Tan importante como la frecuencia es la delicadeza. Arrancar un fruto sin cuidado puede dañar los brotes, partir ramas o abrir la puerta a enfermedades. Ayuda cosechar en seco, sujetar la planta con la otra mano y, en especies más delicadas, usar tijeras o una navaja limpias.

Cosecha los tomates maduros, pero no dejes que la planta se desmadre

Los tomates suelen separarse con facilidad porque tienen un punto natural de rotura en el pedúnculo. A menudo basta con girar suavemente el fruto y partirlo por la “articulación”. En tomates muy grandes o muy maduros, sin embargo, es más práctico usar tijeras de poda. Así reduces el riesgo de arrancar parte del brote o dañar los frutos vecinos.

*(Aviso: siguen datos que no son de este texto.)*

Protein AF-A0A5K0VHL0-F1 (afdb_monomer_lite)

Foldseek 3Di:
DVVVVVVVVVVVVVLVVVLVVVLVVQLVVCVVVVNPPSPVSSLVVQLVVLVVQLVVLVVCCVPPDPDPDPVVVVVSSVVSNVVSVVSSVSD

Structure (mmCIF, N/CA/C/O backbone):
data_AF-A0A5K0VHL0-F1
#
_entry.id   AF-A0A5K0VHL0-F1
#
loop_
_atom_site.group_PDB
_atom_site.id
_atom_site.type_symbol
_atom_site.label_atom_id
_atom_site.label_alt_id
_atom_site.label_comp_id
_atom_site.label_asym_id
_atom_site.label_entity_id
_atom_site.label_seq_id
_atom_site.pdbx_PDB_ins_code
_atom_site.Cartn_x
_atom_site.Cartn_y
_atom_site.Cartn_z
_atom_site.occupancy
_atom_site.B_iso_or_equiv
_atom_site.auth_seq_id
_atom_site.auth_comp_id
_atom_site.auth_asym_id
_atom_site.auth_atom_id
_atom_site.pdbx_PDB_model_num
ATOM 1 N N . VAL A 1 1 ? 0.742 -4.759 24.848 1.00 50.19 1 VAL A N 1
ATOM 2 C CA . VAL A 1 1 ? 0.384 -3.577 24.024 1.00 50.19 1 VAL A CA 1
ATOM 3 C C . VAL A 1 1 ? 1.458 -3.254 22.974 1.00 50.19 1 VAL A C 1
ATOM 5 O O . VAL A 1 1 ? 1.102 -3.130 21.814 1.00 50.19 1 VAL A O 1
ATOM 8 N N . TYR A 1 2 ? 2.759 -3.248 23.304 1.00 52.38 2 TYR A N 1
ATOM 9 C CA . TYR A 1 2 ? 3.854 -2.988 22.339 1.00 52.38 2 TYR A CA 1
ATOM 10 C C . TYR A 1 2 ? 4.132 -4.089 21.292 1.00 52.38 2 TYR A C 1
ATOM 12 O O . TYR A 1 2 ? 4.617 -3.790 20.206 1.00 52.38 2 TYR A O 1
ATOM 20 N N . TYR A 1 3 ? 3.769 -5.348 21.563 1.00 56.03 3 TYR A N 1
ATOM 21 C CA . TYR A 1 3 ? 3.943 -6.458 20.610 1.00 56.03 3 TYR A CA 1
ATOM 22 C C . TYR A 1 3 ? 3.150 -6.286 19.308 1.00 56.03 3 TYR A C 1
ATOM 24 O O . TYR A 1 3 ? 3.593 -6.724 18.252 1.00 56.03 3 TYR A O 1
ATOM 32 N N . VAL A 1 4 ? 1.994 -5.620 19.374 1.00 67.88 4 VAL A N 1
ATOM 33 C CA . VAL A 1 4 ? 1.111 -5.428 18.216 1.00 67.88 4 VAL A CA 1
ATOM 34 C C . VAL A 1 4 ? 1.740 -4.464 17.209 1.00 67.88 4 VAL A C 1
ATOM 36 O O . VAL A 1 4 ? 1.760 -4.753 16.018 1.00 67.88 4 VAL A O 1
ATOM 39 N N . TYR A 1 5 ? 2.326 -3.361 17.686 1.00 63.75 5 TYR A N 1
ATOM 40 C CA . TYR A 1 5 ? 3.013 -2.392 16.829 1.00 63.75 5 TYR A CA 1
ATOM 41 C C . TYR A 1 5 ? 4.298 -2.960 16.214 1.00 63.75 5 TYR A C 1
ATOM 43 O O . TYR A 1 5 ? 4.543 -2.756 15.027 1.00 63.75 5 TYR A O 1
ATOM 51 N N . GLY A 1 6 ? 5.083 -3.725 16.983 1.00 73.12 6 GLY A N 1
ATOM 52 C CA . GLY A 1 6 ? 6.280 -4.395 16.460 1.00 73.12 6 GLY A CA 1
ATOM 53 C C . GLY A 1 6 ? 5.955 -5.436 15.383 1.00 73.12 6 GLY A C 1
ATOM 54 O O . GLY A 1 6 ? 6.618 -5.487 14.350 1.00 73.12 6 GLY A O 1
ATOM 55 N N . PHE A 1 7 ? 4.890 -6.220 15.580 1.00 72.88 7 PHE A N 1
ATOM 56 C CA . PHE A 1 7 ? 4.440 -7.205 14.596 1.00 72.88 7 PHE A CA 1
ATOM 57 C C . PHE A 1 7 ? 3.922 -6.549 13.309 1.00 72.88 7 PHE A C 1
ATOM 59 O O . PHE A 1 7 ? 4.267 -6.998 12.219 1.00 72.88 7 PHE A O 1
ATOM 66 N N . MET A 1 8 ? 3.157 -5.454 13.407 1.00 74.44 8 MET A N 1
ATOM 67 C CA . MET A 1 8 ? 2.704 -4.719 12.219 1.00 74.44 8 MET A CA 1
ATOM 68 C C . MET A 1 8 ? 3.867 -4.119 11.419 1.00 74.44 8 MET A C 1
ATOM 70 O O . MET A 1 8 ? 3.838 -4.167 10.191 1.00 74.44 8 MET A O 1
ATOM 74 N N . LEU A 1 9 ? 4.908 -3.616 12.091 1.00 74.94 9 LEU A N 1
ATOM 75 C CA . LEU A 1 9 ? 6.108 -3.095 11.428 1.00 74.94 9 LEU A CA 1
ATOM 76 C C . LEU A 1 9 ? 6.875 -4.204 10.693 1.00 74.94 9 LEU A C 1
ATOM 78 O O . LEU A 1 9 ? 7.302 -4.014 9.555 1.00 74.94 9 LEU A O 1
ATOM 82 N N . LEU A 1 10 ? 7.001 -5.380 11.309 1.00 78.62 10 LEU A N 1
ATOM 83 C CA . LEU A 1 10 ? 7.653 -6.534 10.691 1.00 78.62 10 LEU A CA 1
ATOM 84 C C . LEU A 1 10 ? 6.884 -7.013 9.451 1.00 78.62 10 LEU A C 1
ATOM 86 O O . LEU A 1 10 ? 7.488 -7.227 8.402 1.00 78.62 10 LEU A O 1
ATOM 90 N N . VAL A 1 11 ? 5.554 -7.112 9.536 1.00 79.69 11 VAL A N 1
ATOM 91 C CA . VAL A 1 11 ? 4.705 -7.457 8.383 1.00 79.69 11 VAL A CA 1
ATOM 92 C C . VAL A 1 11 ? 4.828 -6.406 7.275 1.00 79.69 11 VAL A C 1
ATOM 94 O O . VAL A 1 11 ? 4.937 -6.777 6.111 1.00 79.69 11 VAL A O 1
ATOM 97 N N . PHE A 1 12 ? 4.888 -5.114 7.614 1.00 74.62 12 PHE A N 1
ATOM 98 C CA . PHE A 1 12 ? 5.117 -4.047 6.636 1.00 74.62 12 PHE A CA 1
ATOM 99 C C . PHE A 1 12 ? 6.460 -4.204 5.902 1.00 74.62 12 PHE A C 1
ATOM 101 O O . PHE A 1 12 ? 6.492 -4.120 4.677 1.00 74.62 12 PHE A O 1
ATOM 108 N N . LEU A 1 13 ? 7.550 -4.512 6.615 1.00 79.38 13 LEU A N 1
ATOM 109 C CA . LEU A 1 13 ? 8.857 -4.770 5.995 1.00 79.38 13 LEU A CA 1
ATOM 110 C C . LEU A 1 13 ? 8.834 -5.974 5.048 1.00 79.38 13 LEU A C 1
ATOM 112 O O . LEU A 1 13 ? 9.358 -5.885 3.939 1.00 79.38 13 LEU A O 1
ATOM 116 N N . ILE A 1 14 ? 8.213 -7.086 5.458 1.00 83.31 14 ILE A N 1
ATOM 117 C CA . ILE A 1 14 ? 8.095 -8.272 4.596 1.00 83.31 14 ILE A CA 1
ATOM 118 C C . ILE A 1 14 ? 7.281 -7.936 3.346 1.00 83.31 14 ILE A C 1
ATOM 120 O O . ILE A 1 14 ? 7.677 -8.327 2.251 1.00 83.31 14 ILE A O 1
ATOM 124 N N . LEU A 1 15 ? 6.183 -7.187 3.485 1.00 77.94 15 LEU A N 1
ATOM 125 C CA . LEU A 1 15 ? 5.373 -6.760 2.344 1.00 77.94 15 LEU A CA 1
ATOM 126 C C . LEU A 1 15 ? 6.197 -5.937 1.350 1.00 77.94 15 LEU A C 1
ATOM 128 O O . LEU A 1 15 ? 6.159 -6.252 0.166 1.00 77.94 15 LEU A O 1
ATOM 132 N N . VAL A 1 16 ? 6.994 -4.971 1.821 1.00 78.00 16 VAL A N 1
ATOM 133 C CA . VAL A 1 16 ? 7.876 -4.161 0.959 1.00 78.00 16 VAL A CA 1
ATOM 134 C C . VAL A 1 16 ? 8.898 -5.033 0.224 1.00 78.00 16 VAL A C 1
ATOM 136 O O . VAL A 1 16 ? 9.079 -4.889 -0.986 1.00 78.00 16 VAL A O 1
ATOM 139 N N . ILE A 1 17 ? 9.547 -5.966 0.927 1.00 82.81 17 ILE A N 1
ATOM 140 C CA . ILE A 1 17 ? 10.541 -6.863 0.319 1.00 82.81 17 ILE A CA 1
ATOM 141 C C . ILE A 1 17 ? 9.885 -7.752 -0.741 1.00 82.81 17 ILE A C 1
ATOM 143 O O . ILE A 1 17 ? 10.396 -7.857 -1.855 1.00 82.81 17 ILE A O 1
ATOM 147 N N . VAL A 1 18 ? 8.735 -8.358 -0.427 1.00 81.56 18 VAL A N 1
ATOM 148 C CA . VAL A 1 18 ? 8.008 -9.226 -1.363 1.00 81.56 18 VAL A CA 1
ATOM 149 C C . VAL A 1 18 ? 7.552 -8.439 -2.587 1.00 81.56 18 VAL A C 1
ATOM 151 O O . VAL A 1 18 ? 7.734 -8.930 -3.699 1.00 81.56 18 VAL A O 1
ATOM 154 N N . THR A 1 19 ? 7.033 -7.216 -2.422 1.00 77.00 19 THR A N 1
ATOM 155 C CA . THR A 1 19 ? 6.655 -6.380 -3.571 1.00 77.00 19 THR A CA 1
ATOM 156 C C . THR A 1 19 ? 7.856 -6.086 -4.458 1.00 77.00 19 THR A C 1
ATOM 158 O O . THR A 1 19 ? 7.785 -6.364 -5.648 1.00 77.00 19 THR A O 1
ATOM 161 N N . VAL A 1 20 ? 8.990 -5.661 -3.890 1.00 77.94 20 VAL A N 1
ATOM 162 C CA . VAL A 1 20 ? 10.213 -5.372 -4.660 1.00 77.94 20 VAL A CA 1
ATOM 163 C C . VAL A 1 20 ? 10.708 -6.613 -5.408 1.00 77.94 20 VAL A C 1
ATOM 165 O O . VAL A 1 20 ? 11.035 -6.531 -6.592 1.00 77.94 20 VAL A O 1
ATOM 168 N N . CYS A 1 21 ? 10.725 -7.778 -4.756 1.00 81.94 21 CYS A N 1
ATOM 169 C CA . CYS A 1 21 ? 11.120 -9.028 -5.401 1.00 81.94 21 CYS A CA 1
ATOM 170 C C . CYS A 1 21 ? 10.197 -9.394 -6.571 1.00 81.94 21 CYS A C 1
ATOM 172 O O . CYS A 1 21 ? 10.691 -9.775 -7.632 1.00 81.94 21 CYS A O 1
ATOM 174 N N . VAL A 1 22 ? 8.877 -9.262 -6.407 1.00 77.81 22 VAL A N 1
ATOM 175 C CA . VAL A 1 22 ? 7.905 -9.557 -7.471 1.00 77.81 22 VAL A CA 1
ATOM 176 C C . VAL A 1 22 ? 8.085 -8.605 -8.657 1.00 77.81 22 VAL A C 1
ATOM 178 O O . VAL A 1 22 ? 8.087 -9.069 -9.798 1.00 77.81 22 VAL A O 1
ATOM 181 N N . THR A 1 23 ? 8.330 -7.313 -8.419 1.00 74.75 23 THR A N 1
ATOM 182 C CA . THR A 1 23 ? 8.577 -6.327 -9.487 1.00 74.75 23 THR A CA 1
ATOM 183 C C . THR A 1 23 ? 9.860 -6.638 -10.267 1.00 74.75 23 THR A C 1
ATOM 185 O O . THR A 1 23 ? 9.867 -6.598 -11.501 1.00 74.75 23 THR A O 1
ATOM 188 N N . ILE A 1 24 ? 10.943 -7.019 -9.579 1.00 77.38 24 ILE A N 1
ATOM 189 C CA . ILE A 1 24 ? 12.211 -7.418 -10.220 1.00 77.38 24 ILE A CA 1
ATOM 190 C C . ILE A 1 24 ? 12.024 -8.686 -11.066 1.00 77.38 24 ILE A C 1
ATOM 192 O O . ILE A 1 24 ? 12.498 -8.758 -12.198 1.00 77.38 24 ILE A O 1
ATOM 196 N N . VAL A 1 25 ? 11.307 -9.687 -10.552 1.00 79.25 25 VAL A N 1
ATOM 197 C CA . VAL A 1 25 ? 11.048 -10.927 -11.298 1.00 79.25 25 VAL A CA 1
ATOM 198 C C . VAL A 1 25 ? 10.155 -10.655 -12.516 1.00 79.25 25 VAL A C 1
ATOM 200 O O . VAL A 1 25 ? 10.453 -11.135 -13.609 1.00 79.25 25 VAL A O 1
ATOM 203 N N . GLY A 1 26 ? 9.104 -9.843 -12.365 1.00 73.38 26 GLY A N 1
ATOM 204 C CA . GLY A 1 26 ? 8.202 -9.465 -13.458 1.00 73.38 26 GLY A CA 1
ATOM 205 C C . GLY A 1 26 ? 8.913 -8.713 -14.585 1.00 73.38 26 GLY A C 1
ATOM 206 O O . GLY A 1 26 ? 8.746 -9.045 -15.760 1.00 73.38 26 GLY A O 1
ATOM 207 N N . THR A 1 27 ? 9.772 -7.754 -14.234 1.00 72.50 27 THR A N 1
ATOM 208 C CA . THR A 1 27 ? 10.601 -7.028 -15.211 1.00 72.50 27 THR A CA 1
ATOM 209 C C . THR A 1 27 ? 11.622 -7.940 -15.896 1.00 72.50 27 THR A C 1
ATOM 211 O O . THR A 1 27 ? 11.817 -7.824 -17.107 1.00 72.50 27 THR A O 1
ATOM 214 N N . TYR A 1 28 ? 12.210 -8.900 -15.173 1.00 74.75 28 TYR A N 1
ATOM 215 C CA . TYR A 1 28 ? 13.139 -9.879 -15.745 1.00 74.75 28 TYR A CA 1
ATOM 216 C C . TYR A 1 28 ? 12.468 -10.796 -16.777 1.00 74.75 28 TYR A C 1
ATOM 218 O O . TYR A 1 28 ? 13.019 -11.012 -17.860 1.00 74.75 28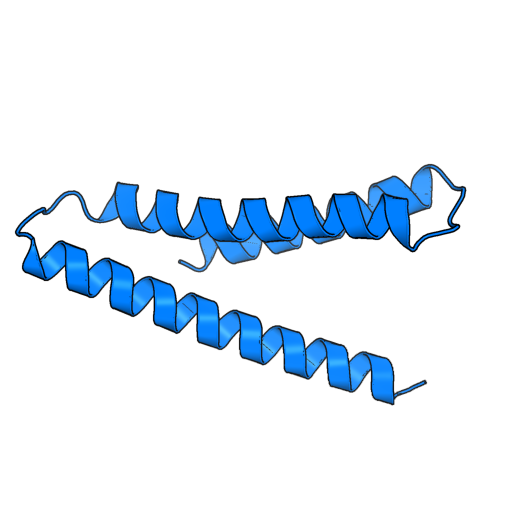 TYR A O 1
ATOM 226 N N . PHE A 1 29 ? 11.267 -11.307 -16.487 1.00 68.62 29 PHE A N 1
ATOM 227 C CA . PHE A 1 29 ? 10.503 -12.118 -17.444 1.00 68.62 29 PHE A CA 1
ATOM 228 C C . PHE A 1 29 ? 10.138 -11.333 -18.706 1.00 68.62 29 PHE A C 1
ATOM 230 O O . PHE A 1 29 ? 10.214 -11.882 -19.804 1.00 68.62 29 PHE A O 1
ATOM 237 N N . LEU A 1 30 ? 9.798 -10.048 -18.573 1.00 69.56 30 LEU A N 1
ATOM 238 C CA . LEU A 1 30 ? 9.480 -9.212 -19.728 1.00 69.56 30 LEU A CA 1
ATOM 239 C C . LEU A 1 30 ? 10.692 -8.917 -20.615 1.00 69.56 30 LEU A C 1
ATOM 241 O O . LEU A 1 30 ? 10.564 -8.958 -21.838 1.00 69.56 30 LEU A O 1
ATOM 245 N N . LEU A 1 31 ? 11.862 -8.674 -20.013 1.00 69.75 31 LEU A N 1
ATOM 246 C CA . LEU A 1 31 ? 13.114 -8.506 -20.758 1.00 69.75 31 LEU A CA 1
ATOM 247 C C . LEU A 1 31 ? 13.500 -9.781 -21.522 1.00 69.75 31 LEU A C 1
ATOM 249 O O . LEU A 1 31 ? 13.957 -9.691 -22.656 1.00 69.75 31 LEU A O 1
ATOM 253 N N . ASN A 1 32 ? 13.283 -10.963 -20.932 1.00 72.00 32 ASN A N 1
ATOM 254 C CA . ASN A 1 32 ? 13.523 -12.245 -21.608 1.00 72.00 32 ASN A CA 1
ATOM 255 C C . ASN A 1 32 ? 12.537 -12.515 -22.755 1.00 72.00 32 ASN A C 1
ATOM 257 O O . ASN A 1 32 ? 12.856 -13.269 -23.667 1.00 72.00 32 ASN A O 1
ATOM 261 N N . ALA A 1 33 ? 11.348 -11.909 -22.718 1.00 68.12 33 ALA A N 1
ATOM 262 C CA . ALA A 1 33 ? 10.322 -12.062 -23.744 1.00 68.12 33 ALA A CA 1
ATOM 263 C C . ALA A 1 33 ? 10.463 -11.069 -24.918 1.00 68.12 33 ALA A C 1
ATOM 265 O O . ALA A 1 33 ? 9.527 -10.971 -25.714 1.00 68.12 33 ALA A O 1
ATOM 266 N N . GLU A 1 34 ? 11.562 -10.297 -24.992 1.00 68.56 34 GLU A N 1
ATOM 267 C CA . GLU A 1 34 ? 11.837 -9.256 -26.012 1.00 68.56 34 GLU A CA 1
ATOM 268 C C . GLU A 1 34 ? 10.707 -8.214 -26.187 1.00 68.56 34 GLU A C 1
ATOM 270 O O . GLU A 1 34 ? 10.670 -7.434 -27.140 1.00 68.56 34 GLU A O 1
ATOM 275 N N . ASN A 1 35 ? 9.772 -8.160 -25.234 1.00 64.50 35 ASN A N 1
ATOM 276 C CA . ASN A 1 35 ? 8.614 -7.284 -25.273 1.00 64.50 35 ASN A CA 1
ATOM 277 C C . ASN A 1 35 ? 8.938 -5.973 -24.558 1.00 64.50 35 ASN A C 1
ATOM 279 O O . ASN A 1 35 ? 8.803 -5.838 -23.343 1.00 64.50 35 ASN A O 1
ATOM 283 N N . TYR A 1 36 ? 9.307 -4.961 -25.340 1.00 59.72 36 TYR A N 1
ATOM 284 C CA . TYR A 1 36 ? 9.637 -3.613 -24.860 1.00 59.72 36 TYR A CA 1
ATOM 285 C C . TYR A 1 36 ? 8.435 -2.806 -24.313 1.00 59.72 36 TYR A C 1
ATOM 287 O O . TYR A 1 36 ? 8.595 -1.655 -23.916 1.00 59.72 36 TYR A O 1
ATOM 295 N N . HIS A 1 37 ? 7.232 -3.391 -24.219 1.00 62.12 37 HIS A N 1
ATOM 296 C CA . HIS A 1 37 ? 6.045 -2.796 -23.573 1.00 62.12 37 HIS A CA 1
ATOM 297 C C . HIS A 1 37 ? 6.025 -2.987 -22.035 1.00 62.12 37 HIS A C 1
ATOM 299 O O . HIS A 1 37 ? 4.979 -3.131 -21.398 1.00 62.12 37 HIS A O 1
ATOM 305 N N . TRP A 1 38 ? 7.204 -2.947 -21.413 1.00 62.41 38 TRP A N 1
ATOM 306 C CA . TRP A 1 38 ? 7.441 -3.093 -19.972 1.00 62.41 38 TRP A CA 1
ATOM 307 C C . TRP A 1 38 ? 6.639 -2.177 -19.045 1.00 62.41 38 TRP A C 1
ATOM 309 O O . TRP A 1 38 ? 6.250 -2.598 -17.960 1.00 62.41 38 TRP A O 1
ATOM 319 N N . GLN A 1 39 ? 6.312 -0.968 -19.490 1.00 64.94 39 GLN A N 1
ATOM 320 C CA . GLN A 1 39 ? 5.727 0.067 -18.635 1.00 64.94 39 GLN A CA 1
ATOM 321 C C . GLN A 1 39 ? 4.307 -0.285 -18.166 1.00 64.94 39 GLN A C 1
ATOM 323 O O . GLN A 1 39 ? 3.988 -0.150 -16.988 1.00 64.94 39 GLN A O 1
ATOM 328 N N . TRP A 1 40 ? 3.461 -0.795 -19.066 1.00 65.00 40 TRP A N 1
ATOM 329 C CA . TRP A 1 40 ? 2.067 -1.116 -18.743 1.00 65.00 40 TRP A CA 1
ATOM 330 C C . TRP A 1 40 ? 1.932 -2.413 -17.947 1.00 65.00 40 TRP A C 1
ATOM 332 O O . TRP A 1 40 ? 1.056 -2.527 -17.094 1.00 65.00 40 TRP A O 1
ATOM 342 N N . THR A 1 41 ? 2.818 -3.378 -18.1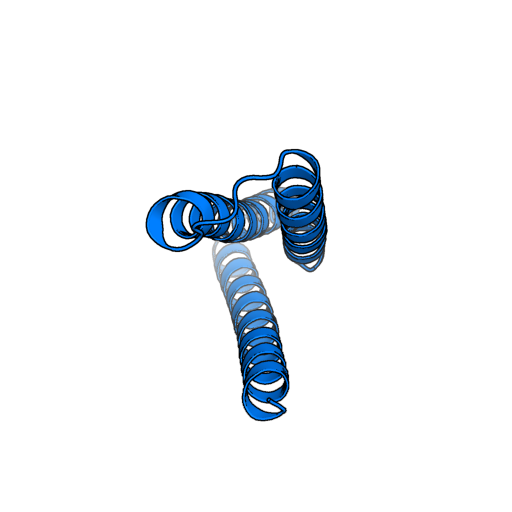89 1.00 66.31 41 THR A N 1
ATOM 343 C CA . THR A 1 41 ? 2.754 -4.697 -17.547 1.00 66.31 41 THR A CA 1
ATOM 344 C C . THR A 1 41 ? 3.260 -4.650 -16.106 1.00 66.31 41 THR A C 1
ATOM 346 O O . THR A 1 41 ? 2.637 -5.246 -15.227 1.00 66.31 41 THR A O 1
ATOM 349 N N . SER A 1 42 ? 4.316 -3.873 -15.831 1.00 65.56 42 SER A N 1
ATOM 350 C CA . SER A 1 42 ? 4.763 -3.605 -14.456 1.00 65.56 42 SER A CA 1
ATOM 351 C C . SER A 1 42 ? 3.667 -2.911 -13.644 1.00 65.56 42 SER A C 1
ATOM 353 O O . SER A 1 42 ? 3.342 -3.374 -12.548 1.00 65.56 42 SER A O 1
ATOM 355 N N . PHE A 1 43 ? 3.010 -1.901 -14.232 1.00 68.25 43 PHE A N 1
ATOM 356 C CA . PHE A 1 43 ? 1.895 -1.187 -13.605 1.00 68.25 43 PHE A CA 1
ATOM 357 C C . PHE A 1 43 ? 0.689 -2.099 -13.327 1.00 68.25 43 PHE A C 1
ATOM 359 O O . PHE A 1 43 ? 0.113 -2.056 -12.241 1.00 68.25 43 PHE A O 1
ATOM 366 N N . PHE A 1 44 ? 0.325 -2.983 -14.265 1.00 69.25 44 PHE A N 1
ATOM 367 C CA . PHE A 1 44 ? -0.781 -3.928 -14.065 1.00 69.25 44 PHE A CA 1
ATOM 368 C C . PHE A 1 44 ? -0.467 -4.981 -12.992 1.00 69.25 44 PHE A C 1
ATOM 370 O O . PHE A 1 44 ? -1.351 -5.352 -12.214 1.00 69.25 44 PHE A O 1
ATOM 377 N N . SER A 1 45 ? 0.789 -5.437 -12.910 1.00 70.50 45 SER A N 1
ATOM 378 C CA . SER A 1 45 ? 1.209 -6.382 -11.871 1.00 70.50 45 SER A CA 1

Los tomates tienen un ciclo más largo y, a finales de verano, puede ocurrir que los últimos frutos cuajados ya no lleguen a madurar antes de las primeras noches frescas. En ese momento ayuda despuntar la planta, aunque aún esté en flor. La planta concentra entonces sus fuerzas en los frutos que ya tiene, y la maduración suele ser más rápida y segura.

El mejor sabor lo suelen tener cuando están completamente coloreados y, al apretarlos ligeramente, empiezan a ablandarse apenas. Los frutos demasiado duros suelen estar verdes; los demasiado blandos se estropean rápido y atraen plagas.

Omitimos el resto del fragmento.